### PROBLEM
Pictures are to be left out. Copy exactly, and only, the lines from the start of the entries below to the line with "Structure (mmCIF, N/CA/C/O", both included.

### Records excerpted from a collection
+++

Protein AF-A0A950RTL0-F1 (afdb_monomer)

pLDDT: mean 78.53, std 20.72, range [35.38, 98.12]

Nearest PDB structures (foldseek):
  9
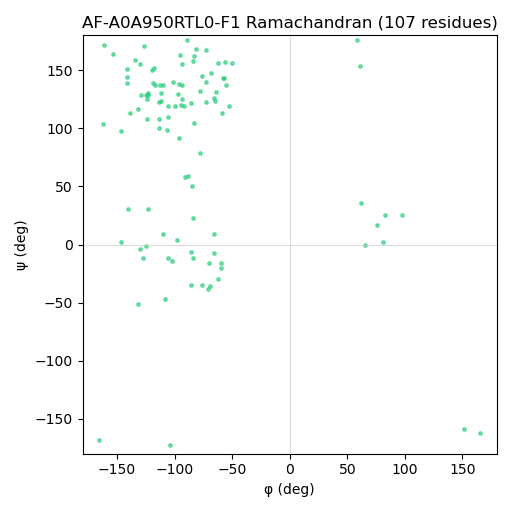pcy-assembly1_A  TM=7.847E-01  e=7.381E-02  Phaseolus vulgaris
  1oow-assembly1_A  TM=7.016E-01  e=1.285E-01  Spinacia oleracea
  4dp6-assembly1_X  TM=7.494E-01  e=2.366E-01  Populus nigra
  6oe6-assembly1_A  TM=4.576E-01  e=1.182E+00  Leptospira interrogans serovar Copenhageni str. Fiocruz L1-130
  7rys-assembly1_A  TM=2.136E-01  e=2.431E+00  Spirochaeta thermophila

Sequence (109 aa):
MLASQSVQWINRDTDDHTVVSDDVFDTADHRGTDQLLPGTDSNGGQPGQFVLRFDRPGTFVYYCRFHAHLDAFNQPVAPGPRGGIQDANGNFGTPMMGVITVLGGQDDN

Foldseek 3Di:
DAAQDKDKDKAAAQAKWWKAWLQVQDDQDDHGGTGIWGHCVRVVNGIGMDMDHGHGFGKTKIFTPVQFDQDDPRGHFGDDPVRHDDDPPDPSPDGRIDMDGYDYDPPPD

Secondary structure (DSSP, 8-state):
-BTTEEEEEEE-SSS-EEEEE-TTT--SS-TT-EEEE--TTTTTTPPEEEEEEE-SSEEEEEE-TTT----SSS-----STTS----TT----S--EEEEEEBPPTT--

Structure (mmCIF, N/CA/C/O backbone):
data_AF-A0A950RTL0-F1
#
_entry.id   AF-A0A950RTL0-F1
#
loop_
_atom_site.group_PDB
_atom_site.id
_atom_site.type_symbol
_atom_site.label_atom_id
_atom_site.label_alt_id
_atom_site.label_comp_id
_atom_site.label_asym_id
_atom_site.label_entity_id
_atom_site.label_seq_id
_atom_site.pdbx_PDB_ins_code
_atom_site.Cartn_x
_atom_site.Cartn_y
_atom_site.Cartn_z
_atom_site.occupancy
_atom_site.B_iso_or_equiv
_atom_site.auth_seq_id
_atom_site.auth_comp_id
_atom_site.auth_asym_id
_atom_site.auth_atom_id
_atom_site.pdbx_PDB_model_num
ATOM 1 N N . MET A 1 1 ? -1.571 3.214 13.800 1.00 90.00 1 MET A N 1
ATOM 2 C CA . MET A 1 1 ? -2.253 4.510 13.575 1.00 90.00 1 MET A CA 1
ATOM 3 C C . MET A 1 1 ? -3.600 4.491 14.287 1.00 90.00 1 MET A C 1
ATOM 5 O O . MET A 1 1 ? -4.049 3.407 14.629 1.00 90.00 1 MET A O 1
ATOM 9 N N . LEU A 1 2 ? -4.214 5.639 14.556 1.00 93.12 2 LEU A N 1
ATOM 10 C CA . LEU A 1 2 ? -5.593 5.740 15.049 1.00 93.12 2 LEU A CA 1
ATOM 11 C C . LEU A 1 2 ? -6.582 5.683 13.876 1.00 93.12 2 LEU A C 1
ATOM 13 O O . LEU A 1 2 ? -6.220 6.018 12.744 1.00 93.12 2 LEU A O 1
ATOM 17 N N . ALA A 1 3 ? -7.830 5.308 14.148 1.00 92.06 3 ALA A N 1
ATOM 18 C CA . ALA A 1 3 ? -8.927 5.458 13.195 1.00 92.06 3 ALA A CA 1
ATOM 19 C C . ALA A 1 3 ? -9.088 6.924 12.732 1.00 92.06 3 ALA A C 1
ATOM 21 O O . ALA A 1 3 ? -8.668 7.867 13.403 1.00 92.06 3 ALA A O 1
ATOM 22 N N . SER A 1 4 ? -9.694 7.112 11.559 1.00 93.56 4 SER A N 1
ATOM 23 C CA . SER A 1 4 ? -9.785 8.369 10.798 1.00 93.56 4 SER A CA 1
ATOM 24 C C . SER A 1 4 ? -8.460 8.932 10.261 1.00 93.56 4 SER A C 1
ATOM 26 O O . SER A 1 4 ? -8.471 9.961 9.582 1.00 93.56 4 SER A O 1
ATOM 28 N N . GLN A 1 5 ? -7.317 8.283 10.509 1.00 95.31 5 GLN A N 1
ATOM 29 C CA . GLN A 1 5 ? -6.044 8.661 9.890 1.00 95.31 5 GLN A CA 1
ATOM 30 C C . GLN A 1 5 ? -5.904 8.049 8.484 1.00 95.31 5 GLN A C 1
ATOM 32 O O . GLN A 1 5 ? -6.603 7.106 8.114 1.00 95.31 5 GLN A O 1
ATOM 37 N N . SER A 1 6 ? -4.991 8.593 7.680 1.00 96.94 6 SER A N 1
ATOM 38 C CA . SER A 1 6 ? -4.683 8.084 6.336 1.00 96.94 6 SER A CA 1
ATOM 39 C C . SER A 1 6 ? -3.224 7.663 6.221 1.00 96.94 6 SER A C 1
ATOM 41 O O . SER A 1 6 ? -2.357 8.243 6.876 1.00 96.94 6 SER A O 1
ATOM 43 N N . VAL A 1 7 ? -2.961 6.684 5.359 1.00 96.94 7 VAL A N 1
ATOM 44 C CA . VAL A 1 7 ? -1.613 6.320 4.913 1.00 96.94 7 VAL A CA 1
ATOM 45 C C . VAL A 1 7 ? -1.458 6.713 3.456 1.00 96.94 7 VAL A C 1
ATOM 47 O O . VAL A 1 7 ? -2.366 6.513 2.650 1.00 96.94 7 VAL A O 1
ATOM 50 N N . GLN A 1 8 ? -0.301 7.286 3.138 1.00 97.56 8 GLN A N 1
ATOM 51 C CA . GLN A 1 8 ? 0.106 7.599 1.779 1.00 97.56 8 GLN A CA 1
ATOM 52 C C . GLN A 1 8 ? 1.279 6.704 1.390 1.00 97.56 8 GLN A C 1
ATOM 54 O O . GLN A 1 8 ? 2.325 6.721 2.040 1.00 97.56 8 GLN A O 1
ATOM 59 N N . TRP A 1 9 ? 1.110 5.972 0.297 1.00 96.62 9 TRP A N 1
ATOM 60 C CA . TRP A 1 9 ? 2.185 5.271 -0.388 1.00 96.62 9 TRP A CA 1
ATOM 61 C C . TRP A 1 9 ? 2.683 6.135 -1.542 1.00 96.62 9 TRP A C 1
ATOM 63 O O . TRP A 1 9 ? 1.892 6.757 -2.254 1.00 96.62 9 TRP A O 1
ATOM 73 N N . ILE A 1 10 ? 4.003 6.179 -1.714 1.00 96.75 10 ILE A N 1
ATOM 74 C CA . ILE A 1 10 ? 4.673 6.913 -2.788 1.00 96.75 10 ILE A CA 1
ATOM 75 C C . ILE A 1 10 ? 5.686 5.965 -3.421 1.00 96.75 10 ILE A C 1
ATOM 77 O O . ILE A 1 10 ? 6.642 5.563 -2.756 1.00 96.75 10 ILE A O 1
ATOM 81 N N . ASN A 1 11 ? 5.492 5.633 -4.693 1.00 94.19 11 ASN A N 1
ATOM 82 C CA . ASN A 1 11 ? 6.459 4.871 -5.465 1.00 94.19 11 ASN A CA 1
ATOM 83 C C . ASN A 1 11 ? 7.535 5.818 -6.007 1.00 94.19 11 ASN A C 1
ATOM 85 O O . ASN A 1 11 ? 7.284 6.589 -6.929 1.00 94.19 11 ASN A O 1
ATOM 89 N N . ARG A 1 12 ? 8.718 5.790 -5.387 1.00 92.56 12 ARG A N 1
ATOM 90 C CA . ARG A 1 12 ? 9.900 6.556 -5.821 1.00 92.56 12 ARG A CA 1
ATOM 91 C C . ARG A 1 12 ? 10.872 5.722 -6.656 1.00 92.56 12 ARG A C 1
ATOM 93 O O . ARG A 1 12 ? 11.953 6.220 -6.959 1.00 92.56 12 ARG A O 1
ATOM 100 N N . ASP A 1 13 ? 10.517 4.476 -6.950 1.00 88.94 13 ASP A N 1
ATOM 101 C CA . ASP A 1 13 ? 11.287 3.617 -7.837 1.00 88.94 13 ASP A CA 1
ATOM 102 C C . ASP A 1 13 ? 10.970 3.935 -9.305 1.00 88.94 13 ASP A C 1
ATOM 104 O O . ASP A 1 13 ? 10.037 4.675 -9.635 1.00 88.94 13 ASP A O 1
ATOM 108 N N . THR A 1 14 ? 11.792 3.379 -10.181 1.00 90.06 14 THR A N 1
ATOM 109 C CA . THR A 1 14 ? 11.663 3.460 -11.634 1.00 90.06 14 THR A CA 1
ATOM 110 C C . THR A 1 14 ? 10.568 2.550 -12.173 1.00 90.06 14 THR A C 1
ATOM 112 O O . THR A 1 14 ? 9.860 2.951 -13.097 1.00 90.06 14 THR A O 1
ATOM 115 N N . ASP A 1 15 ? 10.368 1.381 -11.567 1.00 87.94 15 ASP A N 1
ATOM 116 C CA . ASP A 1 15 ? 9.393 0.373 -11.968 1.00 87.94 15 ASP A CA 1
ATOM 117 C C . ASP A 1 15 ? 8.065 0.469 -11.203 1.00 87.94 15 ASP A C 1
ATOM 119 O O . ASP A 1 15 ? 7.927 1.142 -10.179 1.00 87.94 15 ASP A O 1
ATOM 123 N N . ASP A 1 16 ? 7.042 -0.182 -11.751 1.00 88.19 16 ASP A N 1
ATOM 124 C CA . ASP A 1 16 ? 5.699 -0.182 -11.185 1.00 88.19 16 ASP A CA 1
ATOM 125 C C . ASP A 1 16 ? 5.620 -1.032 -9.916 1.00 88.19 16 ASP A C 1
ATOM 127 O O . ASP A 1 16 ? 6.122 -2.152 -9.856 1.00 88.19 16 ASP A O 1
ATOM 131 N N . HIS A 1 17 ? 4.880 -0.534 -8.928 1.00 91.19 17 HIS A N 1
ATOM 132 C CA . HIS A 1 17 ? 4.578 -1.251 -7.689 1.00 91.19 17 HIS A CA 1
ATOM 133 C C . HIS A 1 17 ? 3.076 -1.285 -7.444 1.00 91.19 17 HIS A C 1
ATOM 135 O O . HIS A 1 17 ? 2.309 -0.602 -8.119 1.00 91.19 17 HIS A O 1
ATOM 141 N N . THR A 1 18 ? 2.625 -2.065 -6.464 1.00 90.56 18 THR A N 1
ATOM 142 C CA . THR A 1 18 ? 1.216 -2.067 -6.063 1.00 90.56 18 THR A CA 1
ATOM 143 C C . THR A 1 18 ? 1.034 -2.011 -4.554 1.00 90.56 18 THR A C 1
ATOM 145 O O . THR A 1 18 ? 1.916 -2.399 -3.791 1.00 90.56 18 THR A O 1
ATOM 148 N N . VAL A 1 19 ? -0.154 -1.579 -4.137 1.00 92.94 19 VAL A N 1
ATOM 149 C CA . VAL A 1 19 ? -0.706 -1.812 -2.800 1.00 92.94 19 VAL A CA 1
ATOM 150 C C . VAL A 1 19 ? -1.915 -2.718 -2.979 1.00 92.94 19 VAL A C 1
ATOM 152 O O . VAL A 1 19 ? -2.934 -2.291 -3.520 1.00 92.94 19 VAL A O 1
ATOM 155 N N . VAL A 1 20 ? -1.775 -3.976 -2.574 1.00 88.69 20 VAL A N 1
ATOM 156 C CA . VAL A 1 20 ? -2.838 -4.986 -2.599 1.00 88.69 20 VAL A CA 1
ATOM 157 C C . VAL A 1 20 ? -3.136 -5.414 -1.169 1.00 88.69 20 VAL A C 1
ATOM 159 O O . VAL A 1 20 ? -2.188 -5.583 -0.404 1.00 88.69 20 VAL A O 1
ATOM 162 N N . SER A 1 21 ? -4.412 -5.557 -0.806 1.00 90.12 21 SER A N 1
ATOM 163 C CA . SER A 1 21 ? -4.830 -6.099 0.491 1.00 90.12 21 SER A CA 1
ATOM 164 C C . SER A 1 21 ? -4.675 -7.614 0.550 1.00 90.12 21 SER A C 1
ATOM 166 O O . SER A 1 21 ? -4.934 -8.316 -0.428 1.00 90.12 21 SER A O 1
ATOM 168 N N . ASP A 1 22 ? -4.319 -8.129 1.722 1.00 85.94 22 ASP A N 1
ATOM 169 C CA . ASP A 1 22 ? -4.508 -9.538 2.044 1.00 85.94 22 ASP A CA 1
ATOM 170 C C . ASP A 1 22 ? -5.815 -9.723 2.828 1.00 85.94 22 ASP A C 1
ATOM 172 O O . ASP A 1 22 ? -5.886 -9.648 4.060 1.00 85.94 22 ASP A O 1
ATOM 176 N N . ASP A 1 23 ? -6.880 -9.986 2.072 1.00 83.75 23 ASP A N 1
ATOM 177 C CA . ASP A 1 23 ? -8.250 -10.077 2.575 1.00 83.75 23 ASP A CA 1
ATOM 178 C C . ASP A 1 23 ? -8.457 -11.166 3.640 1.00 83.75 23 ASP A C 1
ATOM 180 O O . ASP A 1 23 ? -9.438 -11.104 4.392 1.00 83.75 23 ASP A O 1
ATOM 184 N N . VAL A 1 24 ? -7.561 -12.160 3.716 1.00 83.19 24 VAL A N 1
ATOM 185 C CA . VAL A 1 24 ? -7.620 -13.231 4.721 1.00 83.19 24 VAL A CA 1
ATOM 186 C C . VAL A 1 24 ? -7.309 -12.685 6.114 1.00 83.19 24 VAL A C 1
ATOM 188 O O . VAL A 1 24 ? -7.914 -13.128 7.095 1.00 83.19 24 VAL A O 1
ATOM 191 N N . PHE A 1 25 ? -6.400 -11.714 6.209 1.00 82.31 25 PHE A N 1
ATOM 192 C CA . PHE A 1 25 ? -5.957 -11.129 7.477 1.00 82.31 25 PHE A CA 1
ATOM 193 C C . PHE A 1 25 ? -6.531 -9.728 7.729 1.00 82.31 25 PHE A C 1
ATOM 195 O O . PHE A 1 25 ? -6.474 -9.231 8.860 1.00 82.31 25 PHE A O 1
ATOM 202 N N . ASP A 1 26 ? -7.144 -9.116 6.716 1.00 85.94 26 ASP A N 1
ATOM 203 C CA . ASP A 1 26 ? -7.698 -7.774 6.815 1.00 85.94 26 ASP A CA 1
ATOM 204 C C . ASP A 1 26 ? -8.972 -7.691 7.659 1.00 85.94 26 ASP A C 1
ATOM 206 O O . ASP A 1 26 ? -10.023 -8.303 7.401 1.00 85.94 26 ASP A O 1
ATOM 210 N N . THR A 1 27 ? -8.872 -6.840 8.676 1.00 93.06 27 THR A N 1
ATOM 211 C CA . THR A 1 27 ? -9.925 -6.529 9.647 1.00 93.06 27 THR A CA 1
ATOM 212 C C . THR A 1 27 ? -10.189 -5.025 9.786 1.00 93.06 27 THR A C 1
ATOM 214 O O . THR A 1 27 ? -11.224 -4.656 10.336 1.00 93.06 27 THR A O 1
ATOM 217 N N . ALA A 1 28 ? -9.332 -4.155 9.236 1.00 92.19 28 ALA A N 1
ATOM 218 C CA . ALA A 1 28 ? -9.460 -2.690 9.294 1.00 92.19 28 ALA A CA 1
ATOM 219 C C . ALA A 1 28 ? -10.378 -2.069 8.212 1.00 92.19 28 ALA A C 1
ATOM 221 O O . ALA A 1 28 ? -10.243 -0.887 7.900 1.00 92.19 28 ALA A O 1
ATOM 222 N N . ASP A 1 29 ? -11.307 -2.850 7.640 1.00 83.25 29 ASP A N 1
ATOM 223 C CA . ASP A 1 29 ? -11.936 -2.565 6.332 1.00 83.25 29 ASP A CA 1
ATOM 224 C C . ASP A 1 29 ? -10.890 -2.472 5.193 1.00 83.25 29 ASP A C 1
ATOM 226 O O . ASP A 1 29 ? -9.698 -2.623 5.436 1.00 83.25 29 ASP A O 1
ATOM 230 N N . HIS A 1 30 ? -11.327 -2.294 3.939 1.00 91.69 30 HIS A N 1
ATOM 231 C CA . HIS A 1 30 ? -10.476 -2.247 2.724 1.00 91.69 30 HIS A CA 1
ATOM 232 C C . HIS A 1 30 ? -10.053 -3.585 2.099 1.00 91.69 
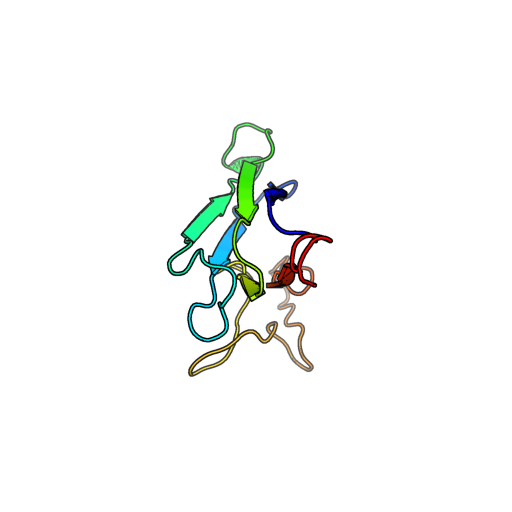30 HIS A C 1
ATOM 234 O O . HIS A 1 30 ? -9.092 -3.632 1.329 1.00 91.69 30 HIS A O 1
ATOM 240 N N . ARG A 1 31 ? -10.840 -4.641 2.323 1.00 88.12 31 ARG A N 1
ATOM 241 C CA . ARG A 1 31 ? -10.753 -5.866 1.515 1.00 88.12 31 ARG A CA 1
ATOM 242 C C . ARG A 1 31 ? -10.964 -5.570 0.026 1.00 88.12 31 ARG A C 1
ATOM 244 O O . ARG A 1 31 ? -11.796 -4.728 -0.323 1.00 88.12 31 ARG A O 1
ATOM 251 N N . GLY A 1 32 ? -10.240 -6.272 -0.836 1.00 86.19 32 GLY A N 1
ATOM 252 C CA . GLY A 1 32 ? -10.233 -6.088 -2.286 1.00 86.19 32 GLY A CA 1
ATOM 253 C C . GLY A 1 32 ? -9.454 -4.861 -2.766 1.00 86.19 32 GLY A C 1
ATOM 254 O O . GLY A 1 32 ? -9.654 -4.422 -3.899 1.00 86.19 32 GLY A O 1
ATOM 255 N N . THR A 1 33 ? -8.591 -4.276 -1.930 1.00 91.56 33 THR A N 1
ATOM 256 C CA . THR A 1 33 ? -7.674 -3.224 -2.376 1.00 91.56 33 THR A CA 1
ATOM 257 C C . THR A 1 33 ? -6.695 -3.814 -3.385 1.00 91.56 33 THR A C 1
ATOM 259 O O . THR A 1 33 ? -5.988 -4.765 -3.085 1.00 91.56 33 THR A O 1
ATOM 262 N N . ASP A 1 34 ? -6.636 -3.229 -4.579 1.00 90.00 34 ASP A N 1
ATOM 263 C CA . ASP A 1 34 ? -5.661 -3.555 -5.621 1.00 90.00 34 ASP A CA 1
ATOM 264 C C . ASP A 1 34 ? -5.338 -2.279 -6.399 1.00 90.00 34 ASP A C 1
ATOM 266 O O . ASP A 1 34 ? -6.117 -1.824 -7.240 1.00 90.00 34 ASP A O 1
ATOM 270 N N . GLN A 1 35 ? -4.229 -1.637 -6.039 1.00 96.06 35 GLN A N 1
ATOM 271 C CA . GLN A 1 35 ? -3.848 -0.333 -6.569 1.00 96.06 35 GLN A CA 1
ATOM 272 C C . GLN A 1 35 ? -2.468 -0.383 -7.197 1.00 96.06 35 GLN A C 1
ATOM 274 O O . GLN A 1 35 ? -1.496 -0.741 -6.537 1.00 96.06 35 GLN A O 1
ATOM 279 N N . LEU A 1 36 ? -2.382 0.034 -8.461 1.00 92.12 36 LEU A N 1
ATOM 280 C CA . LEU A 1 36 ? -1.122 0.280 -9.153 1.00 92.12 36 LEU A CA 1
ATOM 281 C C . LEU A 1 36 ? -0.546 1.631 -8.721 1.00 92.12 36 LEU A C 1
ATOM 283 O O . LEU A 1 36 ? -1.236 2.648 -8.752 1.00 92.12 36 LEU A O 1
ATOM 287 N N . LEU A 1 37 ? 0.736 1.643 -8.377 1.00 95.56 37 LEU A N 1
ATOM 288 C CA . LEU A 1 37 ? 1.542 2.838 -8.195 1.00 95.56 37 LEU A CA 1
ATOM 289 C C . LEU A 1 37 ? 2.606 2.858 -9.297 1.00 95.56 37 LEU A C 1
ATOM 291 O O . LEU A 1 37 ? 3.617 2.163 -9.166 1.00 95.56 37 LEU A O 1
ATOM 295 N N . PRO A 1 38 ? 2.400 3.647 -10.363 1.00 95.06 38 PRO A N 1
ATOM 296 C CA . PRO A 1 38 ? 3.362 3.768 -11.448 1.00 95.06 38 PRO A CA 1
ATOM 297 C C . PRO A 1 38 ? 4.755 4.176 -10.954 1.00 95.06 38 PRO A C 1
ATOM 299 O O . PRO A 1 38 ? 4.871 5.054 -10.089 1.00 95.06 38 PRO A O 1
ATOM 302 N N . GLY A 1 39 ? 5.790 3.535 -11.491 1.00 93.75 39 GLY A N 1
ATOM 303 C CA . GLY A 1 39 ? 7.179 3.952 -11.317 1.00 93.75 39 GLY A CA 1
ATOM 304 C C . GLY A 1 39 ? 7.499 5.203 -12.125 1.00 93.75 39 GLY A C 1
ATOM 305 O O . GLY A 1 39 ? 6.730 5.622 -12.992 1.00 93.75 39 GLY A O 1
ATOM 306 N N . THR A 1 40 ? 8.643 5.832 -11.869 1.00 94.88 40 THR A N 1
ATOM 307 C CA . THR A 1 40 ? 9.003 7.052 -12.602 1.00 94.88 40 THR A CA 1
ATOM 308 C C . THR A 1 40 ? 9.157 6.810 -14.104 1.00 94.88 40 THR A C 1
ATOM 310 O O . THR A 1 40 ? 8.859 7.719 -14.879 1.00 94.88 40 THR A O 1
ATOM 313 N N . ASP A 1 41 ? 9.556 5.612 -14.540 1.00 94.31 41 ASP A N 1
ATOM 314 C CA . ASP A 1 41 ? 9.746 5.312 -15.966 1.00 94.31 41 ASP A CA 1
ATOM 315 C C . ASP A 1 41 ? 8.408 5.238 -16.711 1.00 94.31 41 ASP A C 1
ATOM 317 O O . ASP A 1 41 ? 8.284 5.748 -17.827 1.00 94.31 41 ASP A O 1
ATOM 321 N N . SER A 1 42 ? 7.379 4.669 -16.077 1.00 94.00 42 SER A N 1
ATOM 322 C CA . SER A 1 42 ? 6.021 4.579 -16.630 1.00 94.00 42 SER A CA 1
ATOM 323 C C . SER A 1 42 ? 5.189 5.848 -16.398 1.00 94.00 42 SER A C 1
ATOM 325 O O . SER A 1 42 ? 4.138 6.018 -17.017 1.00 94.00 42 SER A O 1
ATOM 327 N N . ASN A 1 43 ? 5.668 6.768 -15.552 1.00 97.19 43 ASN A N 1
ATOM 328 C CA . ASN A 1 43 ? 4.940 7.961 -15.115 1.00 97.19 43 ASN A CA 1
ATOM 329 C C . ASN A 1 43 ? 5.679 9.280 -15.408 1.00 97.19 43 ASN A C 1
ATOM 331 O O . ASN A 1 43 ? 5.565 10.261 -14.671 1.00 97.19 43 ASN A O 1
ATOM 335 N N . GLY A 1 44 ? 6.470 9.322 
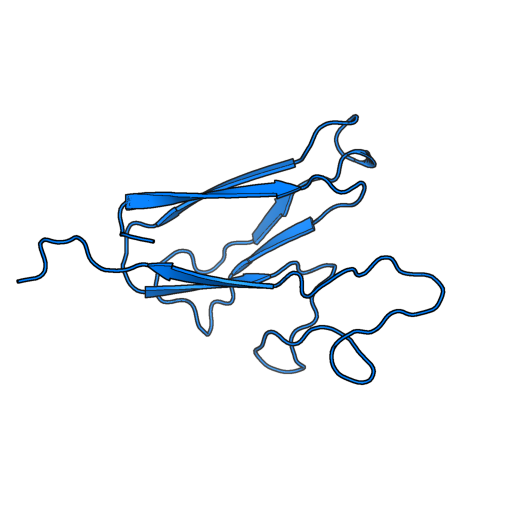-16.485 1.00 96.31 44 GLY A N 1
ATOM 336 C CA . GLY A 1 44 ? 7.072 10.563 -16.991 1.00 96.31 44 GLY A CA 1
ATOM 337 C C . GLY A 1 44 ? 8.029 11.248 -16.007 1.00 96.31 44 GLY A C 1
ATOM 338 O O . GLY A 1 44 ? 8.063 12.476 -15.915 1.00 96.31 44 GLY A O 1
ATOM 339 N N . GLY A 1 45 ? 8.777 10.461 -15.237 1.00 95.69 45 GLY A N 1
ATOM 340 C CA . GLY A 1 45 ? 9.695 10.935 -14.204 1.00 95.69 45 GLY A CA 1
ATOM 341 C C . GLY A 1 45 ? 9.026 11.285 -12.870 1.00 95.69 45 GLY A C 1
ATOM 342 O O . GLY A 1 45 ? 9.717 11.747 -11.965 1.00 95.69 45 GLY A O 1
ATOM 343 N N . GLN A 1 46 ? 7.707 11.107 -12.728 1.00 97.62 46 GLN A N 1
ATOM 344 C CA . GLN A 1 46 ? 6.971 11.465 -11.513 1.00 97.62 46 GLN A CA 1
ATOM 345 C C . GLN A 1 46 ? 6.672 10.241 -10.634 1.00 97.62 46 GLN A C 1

+++

### YOUR RESPONSE
Protein AF-A0A950RTL0-F1 (afdb_monomer)

pLDDT: mean 78.53, std 20.72, range [35.38, 98.12]

Nearest PDB structures (foldseek):
  9
pcy-assembly1_A  TM=7.847E-01  e=7.381E-02  Phaseolus vulgaris
  1oow-assembly1_A  TM=7.016E-01  e=1.285E-01  Spinacia oleracea
  4dp6-assembly1_X  TM=7.494E-01  e=2.366E-01  Populus nigra
  6oe6-assembly1_A  TM=4.576E-01  e=1.182E+00  Leptospira interrogans serovar Copenhageni str. Fiocruz L1-130
  7rys-assembly1_A  TM=2.136E-01  e=2.431E+00  Spirochaeta thermophila

Sequence (109 aa):
MLASQSVQWINRDTDDHTVVSDDVFDTADHRGTDQLLPGTDSNGGQPGQFVLRFDRPGTFVYYCRFHAHLDAFNQPVAPGPRGGIQDANGNFGTPMMGVITVLGGQDDN

Foldseek 3Di:
DAAQDKDKDKAAAQAKWWKAWLQVQDDQDDHGGTGIWGHCVRVVNGIGMDMDHGHGFGKTKIFTPVQFDQDDPRGHFGDDPVRHDDDPPDPSPDGRIDMDGYDYDPPPD

Secondary structure (DSSP, 8-state):
-BTTEEEEEEE-SSS-EEEEE-TTT--SS-TT-EEEE--TTTTTTPPEEEEEEE-SSEEEEEE-TTT----SSS-----STTS----TT----S--EEEEEEBPPTT--

Structure (mmCIF, N/CA/C/O backbone):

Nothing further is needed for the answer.